### WHAT YOU HAVE TO DO
Below are several entries. Transcribe exactly those lines that fall from the one with "ATOM 172 O O" through the one with "ATOM 189 O O", end lines included.

Dataset records:
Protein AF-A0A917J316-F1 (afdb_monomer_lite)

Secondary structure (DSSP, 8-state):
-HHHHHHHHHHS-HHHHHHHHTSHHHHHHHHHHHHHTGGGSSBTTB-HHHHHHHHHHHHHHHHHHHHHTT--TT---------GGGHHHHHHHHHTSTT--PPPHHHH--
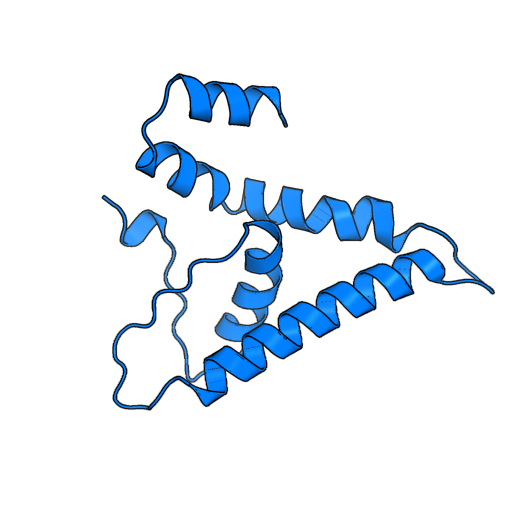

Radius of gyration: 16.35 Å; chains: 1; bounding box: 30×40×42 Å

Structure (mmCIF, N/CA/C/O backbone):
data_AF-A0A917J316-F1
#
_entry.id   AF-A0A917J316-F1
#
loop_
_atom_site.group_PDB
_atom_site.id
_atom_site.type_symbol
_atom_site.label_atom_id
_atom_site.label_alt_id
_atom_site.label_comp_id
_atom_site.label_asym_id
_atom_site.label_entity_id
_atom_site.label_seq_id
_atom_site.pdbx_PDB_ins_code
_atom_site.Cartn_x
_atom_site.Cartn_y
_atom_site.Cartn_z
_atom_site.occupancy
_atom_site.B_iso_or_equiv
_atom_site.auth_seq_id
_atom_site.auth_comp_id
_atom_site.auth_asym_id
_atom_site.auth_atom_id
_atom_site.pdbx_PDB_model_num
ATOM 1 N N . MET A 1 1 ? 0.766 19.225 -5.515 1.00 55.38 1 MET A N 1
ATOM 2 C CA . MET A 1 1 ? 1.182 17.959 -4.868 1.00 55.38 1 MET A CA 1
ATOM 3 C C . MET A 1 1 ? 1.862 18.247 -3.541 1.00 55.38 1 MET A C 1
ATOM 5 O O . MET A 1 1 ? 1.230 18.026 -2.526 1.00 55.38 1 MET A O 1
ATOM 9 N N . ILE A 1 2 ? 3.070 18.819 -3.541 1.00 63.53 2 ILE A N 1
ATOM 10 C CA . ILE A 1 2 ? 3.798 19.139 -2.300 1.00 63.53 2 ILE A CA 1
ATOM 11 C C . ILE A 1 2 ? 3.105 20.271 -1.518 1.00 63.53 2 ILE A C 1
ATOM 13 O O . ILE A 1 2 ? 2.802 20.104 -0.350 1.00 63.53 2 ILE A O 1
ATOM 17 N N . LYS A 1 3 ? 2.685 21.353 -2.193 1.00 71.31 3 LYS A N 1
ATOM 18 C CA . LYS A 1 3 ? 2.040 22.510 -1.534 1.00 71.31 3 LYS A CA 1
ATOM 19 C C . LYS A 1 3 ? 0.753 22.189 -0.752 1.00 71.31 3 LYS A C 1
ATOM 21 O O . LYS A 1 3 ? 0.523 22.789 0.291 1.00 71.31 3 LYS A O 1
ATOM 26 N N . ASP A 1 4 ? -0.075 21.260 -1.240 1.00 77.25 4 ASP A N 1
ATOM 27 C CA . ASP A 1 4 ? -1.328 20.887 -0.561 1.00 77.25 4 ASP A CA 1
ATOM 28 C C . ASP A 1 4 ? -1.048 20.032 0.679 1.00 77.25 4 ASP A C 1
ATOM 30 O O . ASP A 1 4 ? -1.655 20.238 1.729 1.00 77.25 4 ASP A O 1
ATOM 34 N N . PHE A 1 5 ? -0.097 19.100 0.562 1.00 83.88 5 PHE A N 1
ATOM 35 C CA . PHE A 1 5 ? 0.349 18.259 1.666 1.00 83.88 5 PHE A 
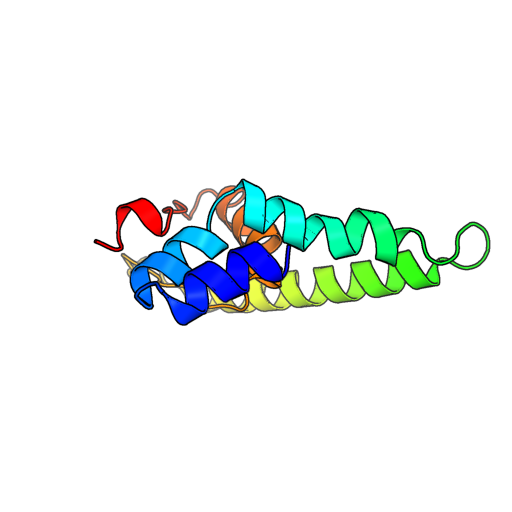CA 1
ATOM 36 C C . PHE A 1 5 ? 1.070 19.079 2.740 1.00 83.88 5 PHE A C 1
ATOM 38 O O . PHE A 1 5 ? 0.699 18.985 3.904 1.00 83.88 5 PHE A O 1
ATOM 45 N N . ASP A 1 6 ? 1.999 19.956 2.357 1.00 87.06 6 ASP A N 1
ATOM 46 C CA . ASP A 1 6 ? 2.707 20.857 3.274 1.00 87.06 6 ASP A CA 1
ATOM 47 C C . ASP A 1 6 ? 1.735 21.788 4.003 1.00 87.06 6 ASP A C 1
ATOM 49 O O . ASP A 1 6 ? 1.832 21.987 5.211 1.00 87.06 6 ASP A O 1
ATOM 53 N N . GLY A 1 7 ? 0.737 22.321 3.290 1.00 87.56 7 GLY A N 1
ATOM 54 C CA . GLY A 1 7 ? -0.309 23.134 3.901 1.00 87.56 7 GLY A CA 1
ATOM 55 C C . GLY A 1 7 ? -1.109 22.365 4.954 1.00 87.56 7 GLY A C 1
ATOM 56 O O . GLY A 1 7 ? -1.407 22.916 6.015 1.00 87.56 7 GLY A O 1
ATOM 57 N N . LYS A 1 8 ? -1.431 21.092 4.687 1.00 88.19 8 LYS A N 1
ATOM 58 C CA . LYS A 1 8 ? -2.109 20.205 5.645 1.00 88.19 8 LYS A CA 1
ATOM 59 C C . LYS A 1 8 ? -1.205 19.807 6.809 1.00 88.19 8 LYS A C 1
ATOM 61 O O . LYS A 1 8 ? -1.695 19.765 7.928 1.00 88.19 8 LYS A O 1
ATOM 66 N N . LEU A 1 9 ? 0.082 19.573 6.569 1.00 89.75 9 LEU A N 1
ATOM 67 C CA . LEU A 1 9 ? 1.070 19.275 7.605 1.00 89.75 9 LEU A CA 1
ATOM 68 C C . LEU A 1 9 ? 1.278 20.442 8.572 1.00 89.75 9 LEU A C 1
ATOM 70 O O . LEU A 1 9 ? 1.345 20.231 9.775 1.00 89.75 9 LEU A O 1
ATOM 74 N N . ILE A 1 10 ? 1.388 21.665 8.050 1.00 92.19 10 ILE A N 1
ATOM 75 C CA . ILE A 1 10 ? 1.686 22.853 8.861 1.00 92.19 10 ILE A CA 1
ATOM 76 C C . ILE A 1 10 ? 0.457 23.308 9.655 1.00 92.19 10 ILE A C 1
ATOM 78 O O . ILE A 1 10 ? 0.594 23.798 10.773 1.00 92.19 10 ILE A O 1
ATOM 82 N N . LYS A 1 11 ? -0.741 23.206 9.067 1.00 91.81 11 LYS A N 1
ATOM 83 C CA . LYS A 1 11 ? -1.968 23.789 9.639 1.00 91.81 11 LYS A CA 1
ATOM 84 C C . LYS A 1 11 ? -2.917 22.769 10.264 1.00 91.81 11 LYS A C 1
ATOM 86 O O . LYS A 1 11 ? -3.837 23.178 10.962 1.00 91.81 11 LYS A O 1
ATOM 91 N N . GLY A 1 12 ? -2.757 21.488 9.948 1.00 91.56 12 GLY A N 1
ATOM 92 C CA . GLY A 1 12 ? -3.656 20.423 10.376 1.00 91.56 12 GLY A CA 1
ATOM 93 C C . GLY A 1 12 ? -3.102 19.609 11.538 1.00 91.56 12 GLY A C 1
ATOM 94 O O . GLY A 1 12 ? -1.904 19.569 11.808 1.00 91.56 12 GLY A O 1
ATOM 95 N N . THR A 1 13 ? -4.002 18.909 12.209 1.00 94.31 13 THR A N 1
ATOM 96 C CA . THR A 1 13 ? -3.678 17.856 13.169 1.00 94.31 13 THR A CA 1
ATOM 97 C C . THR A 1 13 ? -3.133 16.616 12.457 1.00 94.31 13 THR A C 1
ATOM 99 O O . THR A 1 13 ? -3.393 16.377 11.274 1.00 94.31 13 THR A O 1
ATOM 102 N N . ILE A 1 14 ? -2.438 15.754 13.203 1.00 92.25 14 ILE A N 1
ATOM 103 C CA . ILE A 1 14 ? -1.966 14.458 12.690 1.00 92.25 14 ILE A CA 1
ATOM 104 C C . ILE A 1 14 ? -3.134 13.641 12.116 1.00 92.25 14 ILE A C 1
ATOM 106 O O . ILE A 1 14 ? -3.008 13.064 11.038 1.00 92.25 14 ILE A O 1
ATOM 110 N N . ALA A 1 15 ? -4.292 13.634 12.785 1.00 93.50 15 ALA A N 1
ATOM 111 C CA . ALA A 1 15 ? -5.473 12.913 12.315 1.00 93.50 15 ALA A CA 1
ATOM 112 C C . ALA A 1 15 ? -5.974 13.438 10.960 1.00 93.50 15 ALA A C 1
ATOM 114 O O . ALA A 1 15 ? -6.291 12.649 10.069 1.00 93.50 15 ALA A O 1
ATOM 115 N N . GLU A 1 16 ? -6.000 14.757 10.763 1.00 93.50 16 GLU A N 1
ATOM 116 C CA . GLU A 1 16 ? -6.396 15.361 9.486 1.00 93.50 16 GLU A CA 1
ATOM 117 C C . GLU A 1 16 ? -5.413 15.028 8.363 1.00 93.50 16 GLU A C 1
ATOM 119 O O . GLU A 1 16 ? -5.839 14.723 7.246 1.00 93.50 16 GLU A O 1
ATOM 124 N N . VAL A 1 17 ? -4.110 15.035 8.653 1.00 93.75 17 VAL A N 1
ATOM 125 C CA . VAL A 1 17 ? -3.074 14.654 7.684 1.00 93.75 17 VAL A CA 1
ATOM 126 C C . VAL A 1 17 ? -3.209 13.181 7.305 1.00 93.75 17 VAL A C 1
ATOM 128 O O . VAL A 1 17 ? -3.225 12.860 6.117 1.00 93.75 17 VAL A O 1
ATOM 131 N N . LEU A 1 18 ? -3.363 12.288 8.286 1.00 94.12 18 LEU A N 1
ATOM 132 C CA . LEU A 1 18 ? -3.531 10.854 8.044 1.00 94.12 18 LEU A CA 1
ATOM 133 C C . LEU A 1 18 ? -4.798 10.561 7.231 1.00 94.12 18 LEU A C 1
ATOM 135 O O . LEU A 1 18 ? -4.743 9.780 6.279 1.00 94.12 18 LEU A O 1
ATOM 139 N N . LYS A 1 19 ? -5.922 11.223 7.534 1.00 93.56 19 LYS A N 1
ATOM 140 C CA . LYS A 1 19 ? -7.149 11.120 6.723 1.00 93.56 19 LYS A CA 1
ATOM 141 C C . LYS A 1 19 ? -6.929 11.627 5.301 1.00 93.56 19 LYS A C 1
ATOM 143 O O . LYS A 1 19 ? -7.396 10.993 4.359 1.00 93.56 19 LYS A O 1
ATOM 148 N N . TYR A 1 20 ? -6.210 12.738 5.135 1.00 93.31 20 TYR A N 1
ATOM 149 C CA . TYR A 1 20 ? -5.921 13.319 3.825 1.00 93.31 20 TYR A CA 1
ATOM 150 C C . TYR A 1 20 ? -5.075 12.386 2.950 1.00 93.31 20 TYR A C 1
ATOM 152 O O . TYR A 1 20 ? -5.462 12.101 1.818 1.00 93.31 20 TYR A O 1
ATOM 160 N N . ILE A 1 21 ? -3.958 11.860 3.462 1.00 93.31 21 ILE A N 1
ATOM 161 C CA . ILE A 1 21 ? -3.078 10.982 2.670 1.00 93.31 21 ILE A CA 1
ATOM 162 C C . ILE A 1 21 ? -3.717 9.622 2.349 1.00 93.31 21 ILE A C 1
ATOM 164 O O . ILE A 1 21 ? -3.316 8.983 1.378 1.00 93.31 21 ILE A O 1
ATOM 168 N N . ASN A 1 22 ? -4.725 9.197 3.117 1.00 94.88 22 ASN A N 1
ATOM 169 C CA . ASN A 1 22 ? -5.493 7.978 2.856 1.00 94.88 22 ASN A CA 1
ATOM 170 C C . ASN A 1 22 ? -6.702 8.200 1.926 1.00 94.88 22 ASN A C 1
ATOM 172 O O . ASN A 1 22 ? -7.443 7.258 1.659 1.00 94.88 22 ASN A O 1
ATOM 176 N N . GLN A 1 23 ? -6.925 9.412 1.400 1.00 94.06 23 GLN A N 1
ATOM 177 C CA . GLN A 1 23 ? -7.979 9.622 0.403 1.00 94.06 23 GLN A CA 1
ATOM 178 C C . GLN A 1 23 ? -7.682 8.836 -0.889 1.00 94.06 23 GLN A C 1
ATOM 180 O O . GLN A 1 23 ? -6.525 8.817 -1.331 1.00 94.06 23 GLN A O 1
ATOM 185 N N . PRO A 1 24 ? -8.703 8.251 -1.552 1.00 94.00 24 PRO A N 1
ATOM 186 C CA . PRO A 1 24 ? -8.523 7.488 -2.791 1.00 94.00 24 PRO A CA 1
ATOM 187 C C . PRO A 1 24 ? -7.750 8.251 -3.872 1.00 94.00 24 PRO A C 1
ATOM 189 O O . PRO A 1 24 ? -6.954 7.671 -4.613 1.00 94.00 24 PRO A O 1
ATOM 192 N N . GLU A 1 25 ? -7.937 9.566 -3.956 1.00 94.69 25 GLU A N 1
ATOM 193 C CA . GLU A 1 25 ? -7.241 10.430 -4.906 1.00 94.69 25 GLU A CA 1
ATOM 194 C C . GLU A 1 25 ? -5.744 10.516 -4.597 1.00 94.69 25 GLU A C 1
---
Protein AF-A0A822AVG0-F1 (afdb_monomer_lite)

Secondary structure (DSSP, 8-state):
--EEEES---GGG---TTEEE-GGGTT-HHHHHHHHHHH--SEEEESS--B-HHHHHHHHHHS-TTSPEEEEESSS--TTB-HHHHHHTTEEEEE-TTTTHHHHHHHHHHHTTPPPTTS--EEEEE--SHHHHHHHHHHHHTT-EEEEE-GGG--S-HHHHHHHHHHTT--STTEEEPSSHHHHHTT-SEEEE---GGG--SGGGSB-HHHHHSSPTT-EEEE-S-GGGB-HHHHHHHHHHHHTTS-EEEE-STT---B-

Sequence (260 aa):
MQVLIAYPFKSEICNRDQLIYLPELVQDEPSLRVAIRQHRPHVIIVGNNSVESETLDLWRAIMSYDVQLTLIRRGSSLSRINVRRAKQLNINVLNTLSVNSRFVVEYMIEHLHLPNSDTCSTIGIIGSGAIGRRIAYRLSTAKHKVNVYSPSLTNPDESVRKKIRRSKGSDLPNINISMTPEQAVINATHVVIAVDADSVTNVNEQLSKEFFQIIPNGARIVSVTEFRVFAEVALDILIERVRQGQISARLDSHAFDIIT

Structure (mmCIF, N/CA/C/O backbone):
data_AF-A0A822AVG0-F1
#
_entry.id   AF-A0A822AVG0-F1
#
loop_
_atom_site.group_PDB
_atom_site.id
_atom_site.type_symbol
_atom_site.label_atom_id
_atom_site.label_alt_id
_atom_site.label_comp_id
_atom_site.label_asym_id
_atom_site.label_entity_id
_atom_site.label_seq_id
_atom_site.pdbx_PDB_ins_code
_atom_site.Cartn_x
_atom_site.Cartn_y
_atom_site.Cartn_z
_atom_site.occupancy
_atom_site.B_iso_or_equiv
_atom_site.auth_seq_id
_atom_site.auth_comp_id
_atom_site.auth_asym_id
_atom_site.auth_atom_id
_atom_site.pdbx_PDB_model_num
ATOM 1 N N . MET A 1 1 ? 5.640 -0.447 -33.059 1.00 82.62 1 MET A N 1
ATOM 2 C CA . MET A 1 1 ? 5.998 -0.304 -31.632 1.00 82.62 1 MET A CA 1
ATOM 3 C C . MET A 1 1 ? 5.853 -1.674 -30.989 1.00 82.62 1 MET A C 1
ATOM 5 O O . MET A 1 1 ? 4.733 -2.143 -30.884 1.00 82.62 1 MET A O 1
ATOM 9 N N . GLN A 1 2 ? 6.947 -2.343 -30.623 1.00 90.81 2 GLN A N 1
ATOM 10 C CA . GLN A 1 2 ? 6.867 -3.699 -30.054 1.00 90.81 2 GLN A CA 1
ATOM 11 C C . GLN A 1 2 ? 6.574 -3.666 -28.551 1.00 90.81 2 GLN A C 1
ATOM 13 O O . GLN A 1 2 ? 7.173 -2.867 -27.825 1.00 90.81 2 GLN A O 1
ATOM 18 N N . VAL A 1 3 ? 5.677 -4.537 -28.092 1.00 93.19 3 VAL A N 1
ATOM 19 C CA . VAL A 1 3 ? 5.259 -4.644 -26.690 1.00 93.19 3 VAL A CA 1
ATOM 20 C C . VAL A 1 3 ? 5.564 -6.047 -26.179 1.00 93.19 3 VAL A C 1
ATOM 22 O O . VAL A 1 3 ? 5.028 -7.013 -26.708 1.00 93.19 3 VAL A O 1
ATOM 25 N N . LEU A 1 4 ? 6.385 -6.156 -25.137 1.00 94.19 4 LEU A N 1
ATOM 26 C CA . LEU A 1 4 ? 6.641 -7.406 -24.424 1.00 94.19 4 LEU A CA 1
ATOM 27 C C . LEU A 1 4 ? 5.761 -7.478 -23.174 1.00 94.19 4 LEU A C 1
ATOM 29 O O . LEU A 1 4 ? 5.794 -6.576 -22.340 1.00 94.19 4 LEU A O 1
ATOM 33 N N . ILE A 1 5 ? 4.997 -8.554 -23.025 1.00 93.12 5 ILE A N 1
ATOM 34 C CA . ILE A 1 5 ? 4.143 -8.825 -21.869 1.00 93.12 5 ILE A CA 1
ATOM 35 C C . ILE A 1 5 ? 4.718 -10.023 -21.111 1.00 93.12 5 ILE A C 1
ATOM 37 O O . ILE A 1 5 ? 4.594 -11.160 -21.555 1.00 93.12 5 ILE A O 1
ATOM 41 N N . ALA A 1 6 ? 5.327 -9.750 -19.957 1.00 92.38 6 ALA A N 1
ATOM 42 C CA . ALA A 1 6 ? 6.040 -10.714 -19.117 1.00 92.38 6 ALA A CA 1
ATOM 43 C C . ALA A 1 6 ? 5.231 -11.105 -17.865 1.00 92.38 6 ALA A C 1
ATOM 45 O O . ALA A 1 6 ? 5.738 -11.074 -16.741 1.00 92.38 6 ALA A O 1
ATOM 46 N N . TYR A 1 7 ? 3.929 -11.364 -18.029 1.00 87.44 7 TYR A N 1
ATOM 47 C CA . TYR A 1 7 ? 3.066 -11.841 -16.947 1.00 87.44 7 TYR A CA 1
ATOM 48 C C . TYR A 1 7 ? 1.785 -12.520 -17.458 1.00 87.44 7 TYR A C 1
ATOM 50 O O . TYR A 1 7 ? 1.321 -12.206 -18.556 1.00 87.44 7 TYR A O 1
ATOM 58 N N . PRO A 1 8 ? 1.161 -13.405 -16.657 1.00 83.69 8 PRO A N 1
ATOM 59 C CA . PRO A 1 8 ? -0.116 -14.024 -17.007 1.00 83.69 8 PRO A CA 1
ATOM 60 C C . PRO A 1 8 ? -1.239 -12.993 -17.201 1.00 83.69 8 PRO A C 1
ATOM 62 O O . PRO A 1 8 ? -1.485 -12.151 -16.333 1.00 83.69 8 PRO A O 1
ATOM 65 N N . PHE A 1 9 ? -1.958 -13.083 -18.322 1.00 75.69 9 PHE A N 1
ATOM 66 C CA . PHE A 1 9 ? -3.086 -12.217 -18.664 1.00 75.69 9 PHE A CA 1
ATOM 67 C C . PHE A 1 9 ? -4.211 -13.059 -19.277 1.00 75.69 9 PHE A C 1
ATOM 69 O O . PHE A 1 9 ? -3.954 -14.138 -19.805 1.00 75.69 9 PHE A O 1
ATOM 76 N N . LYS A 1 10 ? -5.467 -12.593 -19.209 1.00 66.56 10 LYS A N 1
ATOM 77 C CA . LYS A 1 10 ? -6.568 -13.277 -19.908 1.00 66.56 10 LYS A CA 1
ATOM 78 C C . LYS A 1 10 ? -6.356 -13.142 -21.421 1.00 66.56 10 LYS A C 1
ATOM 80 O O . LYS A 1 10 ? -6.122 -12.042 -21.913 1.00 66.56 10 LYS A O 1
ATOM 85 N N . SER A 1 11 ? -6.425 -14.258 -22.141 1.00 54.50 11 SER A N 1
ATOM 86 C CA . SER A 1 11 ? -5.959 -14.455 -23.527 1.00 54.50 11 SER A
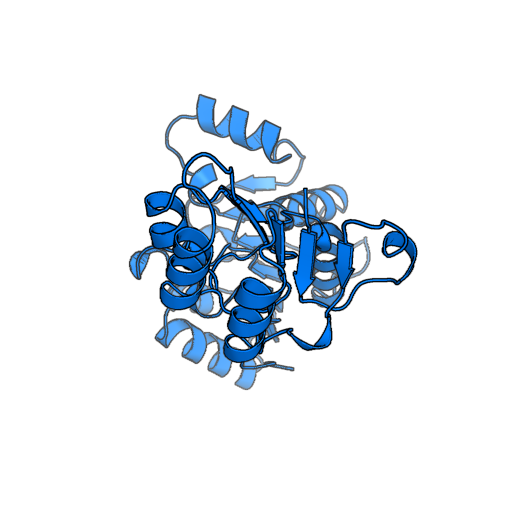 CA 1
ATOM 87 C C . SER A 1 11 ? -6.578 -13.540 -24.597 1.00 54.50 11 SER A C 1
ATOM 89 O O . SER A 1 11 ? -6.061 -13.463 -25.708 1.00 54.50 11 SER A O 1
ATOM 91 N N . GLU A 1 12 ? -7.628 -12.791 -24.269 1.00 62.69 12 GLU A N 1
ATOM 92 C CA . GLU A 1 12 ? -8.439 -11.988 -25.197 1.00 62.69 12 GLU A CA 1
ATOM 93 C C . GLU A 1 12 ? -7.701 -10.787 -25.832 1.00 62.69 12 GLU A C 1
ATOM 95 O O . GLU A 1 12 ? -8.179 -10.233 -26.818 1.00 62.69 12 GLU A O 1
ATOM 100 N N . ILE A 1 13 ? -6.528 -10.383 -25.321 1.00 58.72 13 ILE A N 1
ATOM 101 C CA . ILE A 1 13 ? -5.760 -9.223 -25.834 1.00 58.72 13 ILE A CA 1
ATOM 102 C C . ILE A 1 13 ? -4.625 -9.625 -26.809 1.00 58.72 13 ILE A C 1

### RESPONSE BELOW
ATOM 172 O O . ASN A 1 22 ? -7.443 7.258 1.659 1.00 94.88 22 ASN A O 1
ATOM 176 N N . GLN A 1 23 ? -6.925 9.412 1.400 1.00 94.06 23 GLN A N 1
ATOM 177 C CA . GLN A 1 23 ? -7.979 9.622 0.403 1.00 94.06 23 GLN A CA 1
ATOM 178 C C . GLN A 1 23 ? -7.682 8.836 -0.889 1.00 94.06 23 GLN A C 1
ATOM 180 O O . GLN A 1 23 ? -6.525 8.817 -1.331 1.00 94.06 23 GLN A O 1
ATOM 185 N N . PRO A 1 24 ? -8.703 8.251 -1.552 1.00 94.00 24 PRO A N 1
ATOM 186 C CA . PRO A 1 24 ? -8.523 7.488 -2.791 1.00 94.00 24 PRO A CA 1
ATOM 187 C C . PRO A 1 24 ? -7.750 8.251 -3.872 1.00 94.00 24 PRO A C 1
ATOM 189 O O . PRO A 1 24 ? -6.954 7.671 -4.613 1.00 94.00 24 PRO A O 1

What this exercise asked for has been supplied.